» SUPPLIED MATERIAL
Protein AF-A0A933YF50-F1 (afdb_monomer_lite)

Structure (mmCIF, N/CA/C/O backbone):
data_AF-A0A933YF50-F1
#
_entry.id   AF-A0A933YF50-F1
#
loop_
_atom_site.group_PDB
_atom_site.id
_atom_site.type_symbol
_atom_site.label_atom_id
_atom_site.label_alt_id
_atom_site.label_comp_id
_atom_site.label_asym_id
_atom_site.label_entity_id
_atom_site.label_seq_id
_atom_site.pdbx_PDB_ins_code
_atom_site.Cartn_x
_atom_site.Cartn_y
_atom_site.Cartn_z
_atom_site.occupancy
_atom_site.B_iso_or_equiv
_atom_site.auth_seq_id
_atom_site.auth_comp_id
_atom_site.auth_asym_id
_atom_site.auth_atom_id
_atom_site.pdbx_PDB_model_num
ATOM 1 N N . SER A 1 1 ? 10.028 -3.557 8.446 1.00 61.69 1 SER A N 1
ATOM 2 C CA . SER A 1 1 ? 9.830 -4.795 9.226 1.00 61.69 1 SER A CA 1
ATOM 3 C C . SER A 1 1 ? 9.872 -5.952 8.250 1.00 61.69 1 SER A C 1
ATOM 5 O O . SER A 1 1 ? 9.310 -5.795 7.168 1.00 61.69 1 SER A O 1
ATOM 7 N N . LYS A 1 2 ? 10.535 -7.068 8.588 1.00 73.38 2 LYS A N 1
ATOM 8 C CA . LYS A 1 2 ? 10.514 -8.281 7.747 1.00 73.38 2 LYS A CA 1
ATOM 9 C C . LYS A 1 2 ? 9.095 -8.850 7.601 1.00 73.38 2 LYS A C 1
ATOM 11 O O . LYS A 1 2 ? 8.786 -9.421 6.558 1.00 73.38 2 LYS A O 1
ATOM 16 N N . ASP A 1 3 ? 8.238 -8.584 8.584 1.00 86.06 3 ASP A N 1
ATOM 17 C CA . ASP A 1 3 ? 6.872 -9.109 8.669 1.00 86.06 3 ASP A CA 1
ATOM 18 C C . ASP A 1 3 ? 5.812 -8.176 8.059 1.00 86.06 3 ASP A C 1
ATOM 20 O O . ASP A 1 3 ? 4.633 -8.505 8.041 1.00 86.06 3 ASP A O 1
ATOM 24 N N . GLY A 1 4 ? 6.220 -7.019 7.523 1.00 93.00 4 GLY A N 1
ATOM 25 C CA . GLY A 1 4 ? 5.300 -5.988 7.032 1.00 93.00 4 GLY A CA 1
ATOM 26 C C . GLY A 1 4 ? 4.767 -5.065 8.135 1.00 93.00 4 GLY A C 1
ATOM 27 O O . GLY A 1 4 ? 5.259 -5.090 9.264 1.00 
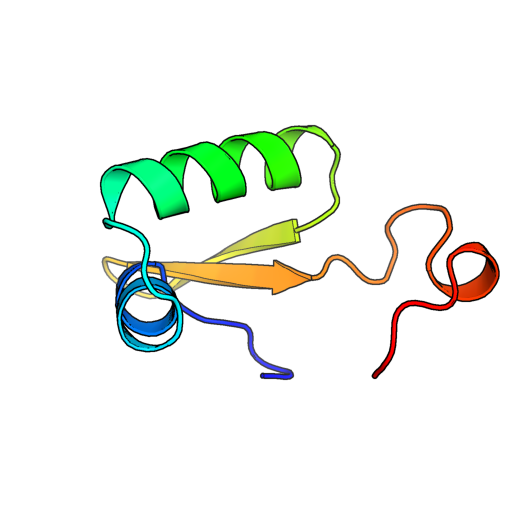93.00 4 GLY A O 1
ATOM 28 N N . MET A 1 5 ? 3.841 -4.171 7.776 1.00 96.56 5 MET A N 1
ATOM 29 C CA . MET A 1 5 ? 3.168 -3.237 8.694 1.00 96.56 5 MET A CA 1
ATOM 30 C C . MET A 1 5 ? 1.723 -2.968 8.265 1.00 96.56 5 MET A C 1
ATOM 32 O O . MET A 1 5 ? 1.407 -3.007 7.073 1.00 96.56 5 MET A O 1
ATOM 36 N N . THR A 1 6 ? 0.850 -2.643 9.215 1.00 96.81 6 THR A N 1
ATOM 37 C CA . THR A 1 6 ? -0.509 -2.168 8.925 1.00 96.81 6 THR A CA 1
ATOM 38 C C . THR A 1 6 ? -0.516 -0.699 8.505 1.00 96.81 6 THR A C 1
ATOM 40 O O . THR A 1 6 ? 0.449 0.045 8.697 1.00 96.81 6 THR A O 1
ATOM 43 N N . VAL A 1 7 ? -1.637 -0.241 7.938 1.00 95.62 7 VAL A N 1
ATOM 44 C CA . VAL A 1 7 ? -1.816 1.178 7.576 1.00 95.62 7 VAL A CA 1
ATOM 45 C C . VAL A 1 7 ? -1.689 2.076 8.812 1.00 95.62 7 VAL A C 1
ATOM 47 O O . VAL A 1 7 ? -1.108 3.159 8.727 1.00 95.62 7 VAL A O 1
ATOM 50 N N . SER A 1 8 ? -2.204 1.630 9.960 1.00 94.44 8 SER A N 1
ATOM 51 C CA . SER A 1 8 ? -2.139 2.344 11.238 1.00 94.44 8 SER A CA 1
ATOM 52 C C . SER A 1 8 ? -0.690 2.506 11.711 1.00 94.44 8 SER A C 1
ATOM 54 O O . SER A 1 8 ? -0.259 3.616 12.023 1.00 94.44 8 SER A O 1
ATOM 56 N N . GLU A 1 9 ? 0.097 1.427 11.672 1.00 95.25 9 GLU A N 1
ATOM 57 C CA . GLU A 1 9 ? 1.520 1.453 12.028 1.00 95.25 9 GLU A CA 1
ATOM 58 C C . GLU A 1 9 ? 2.344 2.329 11.080 1.00 95.25 9 GLU A C 1
ATOM 60 O O . GLU A 1 9 ? 3.196 3.097 11.531 1.00 95.25 9 GLU A O 1
ATOM 65 N N . LEU A 1 10 ? 2.080 2.245 9.771 1.00 95.00 10 LEU A N 1
ATOM 66 C CA . LEU A 1 10 ? 2.724 3.097 8.773 1.00 95.00 10 LEU A CA 1
ATOM 67 C C . LEU A 1 10 ? 2.406 4.565 9.051 1.00 95.00 10 LEU A C 1
ATOM 69 O O . LEU A 1 10 ? 3.322 5.364 9.200 1.00 95.00 10 LEU A O 1
ATOM 73 N N . THR A 1 11 ? 1.132 4.910 9.230 1.00 95.38 11 THR A N 1
ATOM 74 C CA . THR A 1 11 ? 0.694 6.281 9.549 1.00 95.38 11 THR A CA 1
ATOM 75 C C . THR A 1 11 ? 1.381 6.833 10.806 1.00 95.38 11 THR A C 1
ATOM 77 O O . THR A 1 11 ? 1.685 8.018 10.862 1.00 95.38 11 THR A O 1
ATOM 80 N N . GLY A 1 12 ? 1.690 5.989 11.797 1.00 94.88 12 GLY A N 1
ATOM 81 C CA . GLY A 1 12 ? 2.452 6.398 12.983 1.00 94.88 12 GLY A CA 1
ATOM 82 C C . GLY A 1 12 ? 3.942 6.680 12.730 1.00 94.88 12 GLY A C 1
ATOM 83 O O . GLY A 1 12 ? 4.561 7.415 13.497 1.00 94.88 12 GLY A O 1
ATOM 84 N N . LYS A 1 13 ? 4.533 6.115 11.669 1.00 94.31 13 LYS A N 1
ATOM 85 C CA . LYS A 1 13 ? 5.972 6.220 11.351 1.00 94.31 13 LYS A CA 1
ATOM 86 C C . LYS A 1 13 ? 6.301 7.236 10.260 1.00 94.31 13 LYS A C 1
ATOM 88 O O . LYS A 1 13 ? 7.443 7.679 10.170 1.00 94.31 13 LYS A O 1
ATOM 93 N N . ILE A 1 14 ? 5.330 7.605 9.431 1.00 92.25 14 ILE A N 1
ATOM 94 C CA . ILE A 1 14 ? 5.484 8.595 8.359 1.00 92.25 14 ILE A CA 1
ATOM 95 C C . ILE A 1 14 ? 4.551 9.779 8.591 1.00 92.25 14 ILE A C 1
ATOM 97 O O . ILE A 1 14 ? 3.425 9.621 9.043 1.00 92.25 14 ILE A O 1
ATOM 101 N N . LYS A 1 15 ? 5.000 10.990 8.243 1.00 92.19 15 LYS A N 1
ATOM 102 C CA . LYS A 1 15 ? 4.220 12.233 8.398 1.00 92.19 15 LYS A CA 1
ATOM 103 C C . LYS A 1 15 ? 3.144 12.388 7.307 1.00 92.19 15 LYS A C 1
ATOM 105 O O . LYS A 1 15 ? 3.059 13.429 6.663 1.00 92.19 15 LYS A O 1
ATOM 
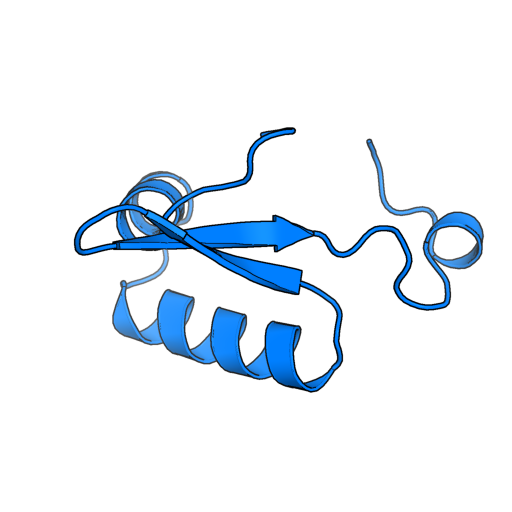110 N N . LEU A 1 16 ? 2.341 11.349 7.081 1.00 93.00 16 LEU A N 1
ATOM 111 C CA . LEU A 1 16 ? 1.233 11.315 6.123 1.00 93.00 16 LEU A CA 1
ATOM 112 C C . LEU A 1 16 ? -0.059 10.895 6.826 1.00 93.00 16 LEU A C 1
ATOM 114 O O . LEU A 1 16 ? -0.034 10.188 7.826 1.00 93.00 16 LEU A O 1
ATOM 118 N N . ARG A 1 17 ? -1.208 11.321 6.293 1.00 95.81 17 ARG A N 1
ATOM 119 C CA . ARG A 1 17 ? -2.522 10.917 6.818 1.00 95.81 17 ARG A CA 1
ATOM 120 C C . ARG A 1 17 ? -2.902 9.526 6.309 1.00 95.81 17 ARG A C 1
ATOM 122 O O . ARG A 1 17 ? -2.563 9.168 5.183 1.00 95.81 17 ARG A O 1
ATOM 129 N N . GLN A 1 18 ? -3.693 8.789 7.086 1.00 94.94 18 GLN A N 1
ATOM 130 C CA . GLN A 1 18 ? -4.129 7.425 6.756 1.00 94.94 18 GLN A CA 1
ATOM 131 C C . GLN A 1 18 ? -4.753 7.265 5.347 1.00 94.94 18 GLN A C 1
ATOM 133 O O . GLN A 1 18 ? -4.407 6.295 4.664 1.00 94.94 18 GLN A O 1
ATOM 138 N N . PRO A 1 19 ? -5.599 8.194 4.838 1.00 96.88 19 PRO A N 1
ATOM 139 C CA . PRO A 1 19 ? -6.122 8.099 3.471 1.00 96.88 19 PRO A CA 1
ATOM 140 C C . PRO A 1 19 ? -5.022 8.188 2.407 1.00 96.88 19 PRO A C 1
ATOM 142 O O . PRO A 1 19 ? -5.058 7.464 1.417 1.00 96.88 19 PRO A O 1
ATOM 145 N N . THR A 1 20 ? -4.011 9.029 2.636 1.00 96.38 20 THR A N 1
ATOM 146 C CA . THR A 1 20 ? -2.850 9.177 1.749 1.00 96.38 20 THR A CA 1
ATOM 147 C C . THR A 1 20 ? -1.992 7.916 1.759 1.00 96.38 20 THR A C 1
ATOM 149 O O . THR A 1 20 ? -1.629 7.418 0.698 1.00 96.38 20 THR A O 1
ATOM 152 N N . VAL A 1 21 ? -1.736 7.346 2.943 1.00 96.56 21 VAL A N 1
ATOM 153 C CA . VAL A 1 21 ? -1.017 6.068 3.079 1.00 96.56 21 VAL A CA 1
ATOM 154 C C . VAL A 1 21 ? -1.757 4.956 2.333 1.00 96.56 21 VAL A C 1
ATOM 156 O O . VAL A 1 21 ? -1.151 4.228 1.553 1.00 96.56 21 VAL A O 1
ATOM 159 N N . THR A 1 22 ? -3.077 4.867 2.503 1.00 96.50 22 THR A N 1
ATOM 160 C CA . THR A 1 22 ? -3.919 3.879 1.809 1.00 96.50 22 THR A CA 1
ATOM 161 C C . THR A 1 22 ? -3.865 4.058 0.293 1.00 96.50 22 THR A C 1
ATOM 163 O O . THR A 1 22 ? -3.689 3.085 -0.437 1.00 96.50 22 THR A O 1
ATOM 166 N N . HIS A 1 23 ? -3.977 5.298 -0.191 1.00 96.56 23 HIS A N 1
ATOM 167 C CA . HIS A 1 23 ? -3.881 5.602 -1.616 1.00 96.56 23 HIS A CA 1
ATOM 168 C C . HIS A 1 23 ? -2.531 5.158 -2.199 1.00 96.56 23 HIS A C 1
ATOM 170 O O . HIS A 1 23 ? -2.505 4.456 -3.206 1.00 96.56 23 HIS A O 1
ATOM 176 N N . HIS A 1 24 ? -1.417 5.486 -1.540 1.00 96.12 24 HIS A N 1
ATOM 177 C CA . HIS A 1 24 ? 
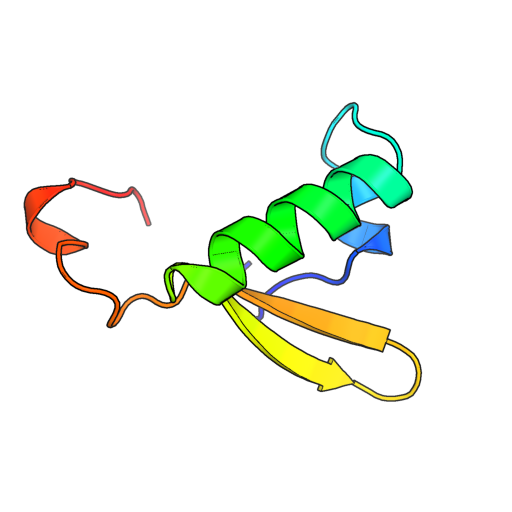-0.088 5.072 -1.992 1.00 96.12 24 HIS A CA 1
ATOM 178 C C . HIS A 1 24 ? 0.096 3.555 -1.970 1.00 96.12 24 HIS A C 1
ATOM 180 O O . HIS A 1 24 ? 0.619 3.002 -2.930 1.00 96.12 24 HIS A O 1
ATOM 186 N N . LEU A 1 25 ? -0.380 2.862 -0.932 1.00 96.25 25 LEU A N 1
ATOM 187 C CA . LEU A 1 25 ? -0.310 1.400 -0.871 1.00 96.25 25 LEU A CA 1
ATOM 188 C C . LEU A 1 25 ? -1.122 0.729 -1.984 1.00 96.25 25 LEU A C 1
ATOM 190 O O . LEU A 1 25 ? -0.687 -0.288 -2.516 1.00 96.25 25 LEU A O 1
ATOM 194 N N . ASN A 1 26 ? -2.261 1.302 -2.379 1.00 96.00 26 ASN A N 1
ATOM 195 C CA . ASN A 1 26 ? -3.025 0.805 -3.525 1.00 96.00 26 ASN A CA 1
ATOM 196 C C . ASN A 1 26 ? -2.254 0.974 -4.841 1.00 96.00 26 ASN A C 1
ATOM 198 O O . ASN A 1 26 ? -2.231 0.045 -5.645 1.00 96.00 26 ASN A O 1
ATOM 202 N N . VAL A 1 27 ? -1.594 2.121 -5.041 1.00 95.12 27 VAL A N 1
ATOM 203 C CA . VAL A 1 27 ? -0.737 2.353 -6.216 1.00 95.12 27 VAL A CA 1
ATOM 204 C C . VAL A 1 27 ? 0.440 1.378 -6.218 1.00 95.12 27 VAL A C 1
ATOM 206 O O . VAL A 1 27 ? 0.634 0.668 -7.198 1.00 95.12 27 VAL A O 1
ATOM 209 N N . LEU A 1 28 ? 1.172 1.265 -5.109 1.00 93.50 28 LEU A N 1
ATOM 210 C CA . LEU A 1 28 ? 2.305 0.344 -4.980 1.00 93.50 28 LEU A CA 1
ATOM 211 C C . LEU A 1 28 ? 1.896 -1.115 -5.213 1.00 93.50 28 LEU A C 1
ATOM 213 O O . LEU A 1 28 ? 2.614 -1.854 -5.873 1.00 93.50 28 LEU A O 1
ATOM 217 N N . ARG A 1 29 ? 0.720 -1.523 -4.728 1.00 93.94 29 ARG A N 1
ATOM 218 C CA . ARG A 1 29 ? 0.175 -2.860 -4.980 1.00 93.94 29 ARG A CA 1
ATOM 219 C C . ARG A 1 29 ? -0.197 -3.062 -6.452 1.00 93.94 29 ARG A C 1
ATOM 221 O O . ARG A 1 29 ? -0.034 -4.159 -6.966 1.00 93.94 29 ARG A O 1
ATOM 228 N N . SER A 1 30 ? -0.708 -2.033 -7.134 1.00 93.25 30 SER A N 1
ATOM 229 C CA . SER A 1 30 ? -1.075 -2.130 -8.558 1.00 93.25 30 SER A CA 1
ATOM 230 C C . SER A 1 30 ? 0.120 -2.351 -9.487 1.00 93.25 30 SER A C 1
ATOM 232 O O . SER A 1 30 ? -0.054 -2.905 -10.567 1.00 93.25 30 SER A O 1
ATOM 234 N N . VAL A 1 31 ? 1.318 -1.956 -9.050 1.00 90.56 31 VAL A N 1
ATOM 235 C CA . VAL A 1 31 ? 2.589 -2.198 -9.752 1.00 90.56 31 VAL A CA 1
ATOM 236 C C . VAL A 1 31 ? 3.389 -3.343 -9.128 1.00 90.56 31 VAL A C 1
ATOM 238 O O . VAL A 1 31 ? 4.581 -3.465 -9.378 1.00 90.56 31 VAL A O 1
ATOM 241 N N . ASP A 1 32 ? 2.738 -4.146 -8.284 1.00 91.25 32 ASP A N 1
ATOM 242 C CA . ASP A 1 32 ? 3.310 -5.310 -7.608 1.00 91.25 32 ASP A CA 1
ATOM 243 C C . ASP A 1 32 ? 4.526 -5.013 -6.710 1.00 91.25 32 ASP A C 1
ATOM 245 O O . ASP A 1 32 ? 5.262 -5.909 -6.335 1.00 91.25 32 ASP A O 1
ATOM 249 N N . ALA A
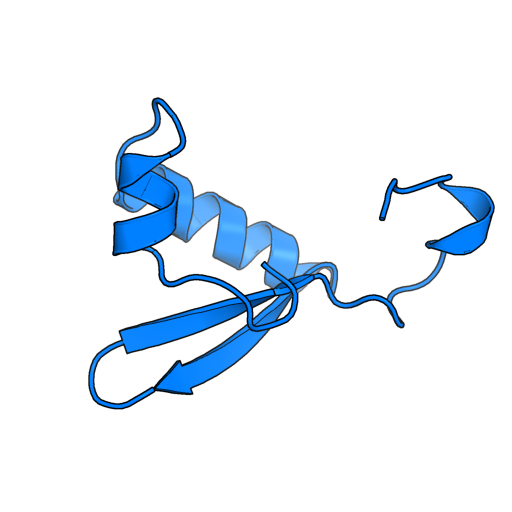 1 33 ? 4.739 -3.761 -6.294 1.00 90.38 33 ALA A N 1
ATOM 250 C CA . ALA A 1 33 ? 5.855 -3.388 -5.417 1.00 90.38 33 ALA A CA 1
ATOM 251 C C . ALA A 1 33 ? 5.627 -3.781 -3.945 1.00 90.38 33 ALA A C 1
ATOM 253 O O . ALA A 1 33 ? 6.569 -3.853 -3.147 1.00 90.38 33 ALA A O 1
ATOM 254 N N . VAL A 1 34 ? 4.369 -4.003 -3.554 1.00 93.38 34 VAL A N 1
ATOM 255 C CA . VAL A 1 34 ? 3.995 -4.473 -
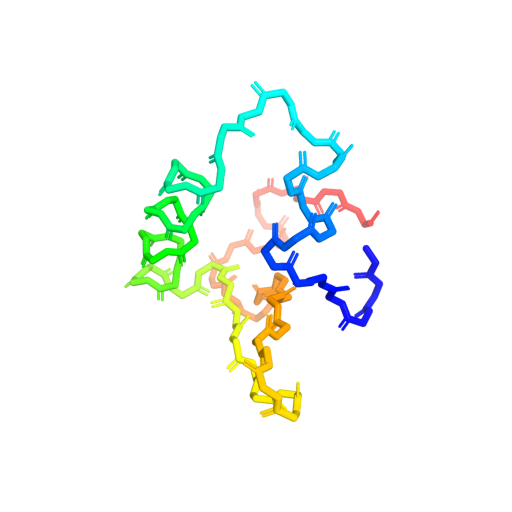2.216 1.00 93.38 34 VAL A CA 1
ATOM 256 C C . VAL A 1 34 ? 2.929 -5.552 -2.289 1.00 93.38 34 VAL A C 1
ATOM 258 O O . VAL A 1 34 ? 1.956 -5.449 -3.035 1.00 93.38 34 VAL A O 1
ATOM 261 N N . GLU A 1 35 ? 3.064 -6.534 -1.412 1.00 94.38 35 GLU A N 1
ATOM 262 C CA . GLU A 1 35 ? 2.047 -7.536 -1.146 1.00 94.38 35 GLU A CA 1
ATOM 263 C C . GLU A 1 35 ? 1.184 -7.111 0.040 1.00 94.38 35 GLU A C 1
ATOM 265 O O . GLU A 1 35 ? 1.605 -6.343 0.913 1.00 94.38 35 GLU A O 1
ATOM 270 N N . SER A 1 36 ? -0.038 -7.641 0.097 1.00 95.12 36 SER A N 1
ATOM 271 C CA . SER A 1 36 ? -0.943 -7.419 1.222 1.00 95.12 36 SER A CA 1
ATOM 272 C C . SER A 1 36 ? -1.597 -8.718 1.663 1.00 95.12 36 SER A C 1
ATOM 274 O O . SER A 1 36 ? -2.215 -9.387 0.833 1.00 95.12 36 SER A O 1
ATOM 276 N N . SER A 1 37 ? -1.558 -9.014 2.958 1.00 95.81 37 SER A N 1
ATOM 277 C CA . SER A 1 37 ? -2.241 -10.162 3.556 1.00 95.81 37 SER A CA 1
ATOM 278 C C . SER A 1 37 ? -3.266 -9.708 4.606 1.00 95.81 37 SER A C 1
ATOM 280 O O . SER A 1 37 ? -3.080 -8.674 5.261 1.00 95.81 37 SER A O 1
ATOM 282 N N . PRO A 1 38 ? -4.398 -10.419 4.750 1.00 95.38 38 PRO A N 1
ATOM 283 C CA . PRO A 1 38 ? -5.352 -10.143 5.817 1.00 95.38 38 PRO A CA 1
ATOM 284 C C . PRO A 1 38 ? -4.763 -10.530 7.182 1.00 95.38 38 PRO A C 1
ATOM 286 O O . PRO A 1 38 ? -4.161 -11.592 7.327 1.00 95.38 38 PRO A O 1
ATOM 289 N N . HIS A 1 39 ? -4.980 -9.688 8.192 1.00 93.50 39 HIS A N 1
ATOM 290 C CA . HIS A 1 39 ? -4.624 -9.955 9.584 1.00 93.50 39 HIS A CA 1
ATOM 291 C C . HIS A 1 39 ? -5.758 -9.477 10.500 1.00 93.50 39 HIS A C 1
ATOM 293 O O . HIS A 1 39 ? -5.827 -8.317 10.914 1.00 93.50 39 HIS A O 1
ATOM 299 N N . GLY A 1 40 ? -6.716 -10.371 10.762 1.00 93.00 40 GLY A N 1
ATOM 300 C CA . GLY A 1 40 ? -7.936 -10.034 11.494 1.00 93.00 40 GLY A CA 1
ATOM 301 C C . GLY A 1 40 ? -8.762 -8.973 10.761 1.00 93.00 40 GLY A C 1
ATOM 302 O O . GLY A 1 40 ? -9.247 -9.211 9.658 1.00 93.00 40 GLY A O 1
ATOM 303 N N . ARG A 1 41 ? -8.936 -7.803 11.389 1.00 93.12 41 ARG A N 1
ATOM 304 C CA . ARG A 1 41 ? -9.669 -6.657 10.814 1.00 93.12 41 ARG A CA 1
ATOM 305 C C . ARG A 1 41 ? -8.785 -5.717 9.994 1.00 93.12 41 ARG A C 1
ATOM 307 O O . ARG A 1 41 ? -9.301 -4.787 9.380 1.00 93.12 41 ARG A O 1
ATOM 314 N N . GLU A 1 42 ? -7.476 -5.934 10.000 1.00 94.19 42 GLU A N 1
ATOM 315 C CA . GLU A 1 42 ? -6.509 -5.093 9.306 1.00 94.19 42 GLU A CA 1
ATOM 316 C C . GLU A 1 42 ? -5.853 -5.851 8.146 1.00 94.19 42 GLU A C 1
ATOM 318 O O . GLU A 1 42 ? -6.047 -7.051 7.936 1.00 94.19 42 GLU A O 1
ATOM 323 N N . ARG A 1 43 ? -5.071 -5.117 7.355 1.00 95.00 43 ARG A N 1
ATOM 324 C CA . ARG A 1 43 ? -4.198 -5.671 6.322 1.00 95.00 43 ARG A CA 1
ATOM 325 C C . ARG A 1 43 ? -2.766 -5.305 6.651 1.00 95.00 43 ARG A C 1
ATOM 327 O O . ARG A 1 43 ? -2.489 -4.146 6.964 1.00 95.00 43 ARG A O 1
ATOM 334 N N . VAL A 1 44 ? -1.882 -6.283 6.533 1.00 96.62 44 VAL A N 1
ATOM 335 C CA . VAL A 1 44 ? -0.439 -6.096 6.650 1.00 96.62 44 VAL A CA 1
ATOM 336 C C . VAL A 1 44 ? 0.128 -5.955 5.246 1.00 96.62 44 VAL A C 1
ATOM 338 O O . VAL A 1 44 ? -0.211 -6.737 4.358 1.00 96.62 44 VAL A O 1
ATOM 341 N N . TYR A 1 45 ? 0.966 -4.943 5.046 1.00 96.06 45 TYR A N 1
ATOM 342 C CA . TYR A 1 45 ? 1.648 -4.667 3.787 1.00 96.06 45 TYR A CA 1
ATOM 343 C C . TYR A 1 45 ? 3.138 -4.957 3.920 1.00 96.06 45 TYR A C 1
ATOM 345 O O . TYR A 1 45 ? 3.778 -4.524 4.882 1.00 96.06 45 TYR A O 1
ATOM 353 N N . LYS A 1 46 ? 3.698 -5.659 2.936 1.00 94.62 46 LYS A N 1
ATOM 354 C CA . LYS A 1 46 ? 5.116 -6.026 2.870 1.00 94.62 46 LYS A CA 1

» THE TASK
Your answer should be the lines of the listing above between the line holding "ATOM 2 C CA" and the line holding "ATOM 18 C C", inclusive, restated word for word and alone.

» OUTPUT OF THE TASK
ATOM 2 C CA . SER A 1 1 ? 9.830 -4.795 9.226 1.00 61.69 1 SER A CA 1
ATOM 3 C C . SER A 1 1 ? 9.872 -5.952 8.250 1.00 61.69 1 SER A C 1
ATOM 5 O O . SER A 1 1 ? 9.310 -5.795 7.168 1.00 61.69 1 SER A O 1
ATOM 7 N N . LYS A 1 2 ? 10.535 -7.068 8.588 1.00 73.38 2 LYS A N 1
ATOM 8 C CA . LYS A 1 2 ? 10.514 -8.281 7.747 1.00 73.38 2 LYS A CA 1
ATOM 9 C C . LYS A 1 2 ? 9.095 -8.850 7.601 1.00 73.38 2 LYS A C 1
ATOM 11 O O . LYS A 1 2 ? 8.786 -9.421 6.558 1.00 73.38 2 LYS A O 1
ATOM 16 N N . ASP A 1 3 ? 8.238 -8.584 8.584 1.00 86.06 3 ASP A N 1
ATOM 17 C CA . ASP A 1 3 ? 6.872 -9.109 8.669 1.00 86.06 3 ASP A CA 1
ATOM 18 C C . ASP A 1 3 ? 5.812 -8.176 8.059 1.00 86.06 3 ASP A C 1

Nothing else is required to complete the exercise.